I went to my GP and got a mental health care plan. Found a counsellor. For the first time, I started joining dots between my childhood, my stalled confidence, my drinking, and an eventual ADHD diagnosis that explained so much. The impulsivity. The shame. The sense of failure that followed me through careers and hobbies and life.
There was a lot to unpack. A lot of confusion. But one thing was crystal clear. I never wanted to drink again.
It wasn’t a lightning bolt moment. Blacking out at my 50th was a warning, not the whole story. I just knew my life would be better without alcohol.
The kids were getting older and I wanted to be a better grandmother than I was a mother. That thought hit hard and didn’t let go.
By Christmas, my husband was struggling.

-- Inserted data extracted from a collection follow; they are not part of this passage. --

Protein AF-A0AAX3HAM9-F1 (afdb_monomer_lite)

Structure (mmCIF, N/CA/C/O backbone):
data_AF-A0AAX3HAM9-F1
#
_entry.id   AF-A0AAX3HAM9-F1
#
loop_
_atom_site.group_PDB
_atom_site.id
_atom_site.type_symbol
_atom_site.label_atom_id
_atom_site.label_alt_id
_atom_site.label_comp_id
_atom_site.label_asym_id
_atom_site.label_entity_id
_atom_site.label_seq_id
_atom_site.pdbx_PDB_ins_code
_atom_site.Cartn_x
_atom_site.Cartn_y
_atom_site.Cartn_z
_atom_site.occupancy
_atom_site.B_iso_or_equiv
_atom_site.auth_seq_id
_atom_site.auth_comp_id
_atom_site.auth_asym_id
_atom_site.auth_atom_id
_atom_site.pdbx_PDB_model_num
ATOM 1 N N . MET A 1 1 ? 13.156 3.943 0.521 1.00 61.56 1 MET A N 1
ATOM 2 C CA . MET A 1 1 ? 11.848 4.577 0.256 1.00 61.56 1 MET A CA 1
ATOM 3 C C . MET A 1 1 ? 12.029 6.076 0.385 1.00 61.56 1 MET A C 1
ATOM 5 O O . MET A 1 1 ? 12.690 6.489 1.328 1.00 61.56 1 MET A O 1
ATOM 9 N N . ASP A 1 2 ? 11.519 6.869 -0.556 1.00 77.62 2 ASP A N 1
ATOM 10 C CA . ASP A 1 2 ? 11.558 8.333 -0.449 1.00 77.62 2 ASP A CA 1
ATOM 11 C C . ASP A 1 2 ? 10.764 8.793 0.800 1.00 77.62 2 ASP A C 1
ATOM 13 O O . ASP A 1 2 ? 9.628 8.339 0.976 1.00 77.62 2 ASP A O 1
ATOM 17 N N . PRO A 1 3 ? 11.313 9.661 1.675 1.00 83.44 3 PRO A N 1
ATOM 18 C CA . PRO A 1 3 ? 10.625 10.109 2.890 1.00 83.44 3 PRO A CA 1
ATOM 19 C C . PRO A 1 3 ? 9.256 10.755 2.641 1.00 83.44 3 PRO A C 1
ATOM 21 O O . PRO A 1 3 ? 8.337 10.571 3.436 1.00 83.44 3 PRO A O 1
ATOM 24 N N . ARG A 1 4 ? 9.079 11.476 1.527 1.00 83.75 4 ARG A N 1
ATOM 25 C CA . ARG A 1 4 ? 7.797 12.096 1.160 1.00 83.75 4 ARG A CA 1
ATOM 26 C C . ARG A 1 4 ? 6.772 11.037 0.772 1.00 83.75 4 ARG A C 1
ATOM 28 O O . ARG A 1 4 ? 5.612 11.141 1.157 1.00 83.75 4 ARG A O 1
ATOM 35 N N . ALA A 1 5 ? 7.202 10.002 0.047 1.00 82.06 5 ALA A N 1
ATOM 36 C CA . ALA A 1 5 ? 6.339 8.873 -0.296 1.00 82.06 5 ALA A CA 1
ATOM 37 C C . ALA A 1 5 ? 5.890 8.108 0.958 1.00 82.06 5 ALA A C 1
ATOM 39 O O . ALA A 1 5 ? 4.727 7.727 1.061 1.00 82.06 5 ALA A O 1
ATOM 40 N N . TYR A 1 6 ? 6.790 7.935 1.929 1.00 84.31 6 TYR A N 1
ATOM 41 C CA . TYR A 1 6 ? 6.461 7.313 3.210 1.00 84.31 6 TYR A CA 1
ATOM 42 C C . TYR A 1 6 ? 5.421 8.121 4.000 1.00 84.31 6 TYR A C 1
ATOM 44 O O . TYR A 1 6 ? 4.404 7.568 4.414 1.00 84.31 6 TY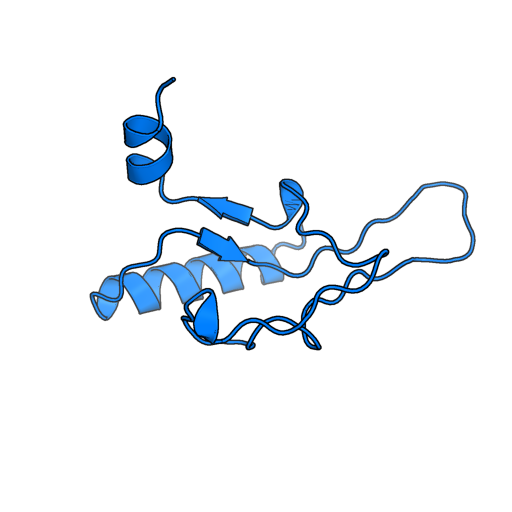R A O 1
ATOM 52 N N . LEU A 1 7 ? 5.623 9.436 4.146 1.00 88.88 7 LEU A N 1
ATOM 53 C CA . LEU A 1 7 ? 4.663 10.313 4.827 1.00 88.88 7 LEU A CA 1
ATOM 54 C C . LEU A 1 7 ? 3.286 10.286 4.156 1.00 88.88 7 LEU A C 1
ATOM 56 O O . LEU A 1 7 ? 2.277 10.165 4.843 1.00 88.88 7 LEU A O 1
ATOM 60 N N . LYS A 1 8 ? 3.238 10.299 2.818 1.00 88.94 8 LYS A N 1
ATOM 61 C CA . LYS A 1 8 ? 1.974 10.221 2.075 1.00 88.94 8 LYS A CA 1
ATOM 62 C C . LYS A 1 8 ? 1.195 8.938 2.369 1.00 88.94 8 LYS A C 1
ATOM 64 O O . LYS A 1 8 ? -0.034 8.970 2.433 1.00 88.94 8 LYS A O 1
ATOM 69 N N . ILE A 1 9 ? 1.889 7.814 2.541 1.00 88.88 9 ILE A N 1
ATOM 70 C CA . ILE A 1 9 ? 1.252 6.547 2.916 1.00 88.88 9 ILE A CA 1
ATOM 71 C C . ILE A 1 9 ? 0.681 6.638 4.326 1.00 88.88 9 ILE A C 1
ATOM 73 O O . ILE A 1 9 ? -0.473 6.271 4.513 1.00 88.88 9 ILE A O 1
ATOM 77 N N . LEU A 1 10 ? 1.444 7.163 5.290 1.00 90.81 10 LEU A N 1
ATOM 78 C CA . LEU A 1 10 ? 0.961 7.325 6.664 1.00 90.81 10 LEU A CA 1
ATOM 79 C C . LEU A 1 10 ? -0.275 8.226 6.738 1.00 90.81 10 LEU A C 1
ATOM 81 O O . LEU A 1 10 ? -1.258 7.839 7.361 1.00 90.81 10 LEU A O 1
ATOM 85 N N . GLU A 1 11 ? -0.258 9.370 6.050 1.00 92.88 11 GLU A N 1
ATOM 86 C CA . GLU A 1 11 ? -1.423 10.260 5.937 1.00 92.88 11 GLU A CA 1
ATOM 87 C C . GLU A 1 11 ? -2.642 9.515 5.384 1.00 92.88 11 GLU A C 1
ATOM 89 O O . GLU A 1 11 ? -3.735 9.596 5.937 1.00 92.88 11 GLU A O 1
ATOM 94 N N . THR A 1 12 ? -2.450 8.742 4.311 1.00 91.25 12 THR A N 1
ATOM 95 C CA . THR A 1 12 ? -3.544 8.004 3.668 1.00 91.25 12 THR A CA 1
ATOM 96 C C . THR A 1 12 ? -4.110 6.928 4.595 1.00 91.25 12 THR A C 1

He liked how I looked. Slimmer. Less bloated. Younger. But he didn’t like who I was becoming.
He wasn’t supportive. He pushed. Joked. Sulked. Drank more. Alcohol had always been the glue of our marriage and without it, there was nothing to distract us from the fact we didn’t really know how to be together.
That New Year’s Eve, I stood there sober while everyone else toasted. The silences between us felt unbearable. By January, we were barely talking. By March, we were separated.
Almost a year on, I’m starting another sober year.
Christmas just gone was strange in a quiet way. We did it together for the kids, who are mostly adults now but still needed things to look familiar. Same house. Same food. Same jokes. But everything felt slightly off, like a set that had been rebuilt after a fire.
We didn’t want to be around the wider family. It was too new, too exhausting.
Ironically, both sets of parents were devastated by the split. I always assumed they’d be relieved.
I watched everyone drink and felt a mix of relief and grief. Relief that I wasn’t waking up foggy or ashamed. Grief for the woman I used to be, the one who laughed louder after a few wines and smoothed over cracks with another pour. I could see how much effort it took my husband to pretend things were normal. I could also see how impossible it would be to ever go back.
On New Years’ Eve there was no big party. No countdown surrounded by noise and booze. I was at home, in bed early. I woke up clear-headed and steady, without the dread that used to creep in on January 1.
I don’t feel triumphant about what I lost. I still mourn the marriage I thought I had. The story I told myself about growing old together. But I also know, with a certainty I’ve never had before, that staying sober saved me. It gave me my mind back. It gave me honesty. It gave me a future that doesn’t depend on numbing myself to survive it.
Quitting alcohol didn’t just change my marriage. It showed me what it was really made of.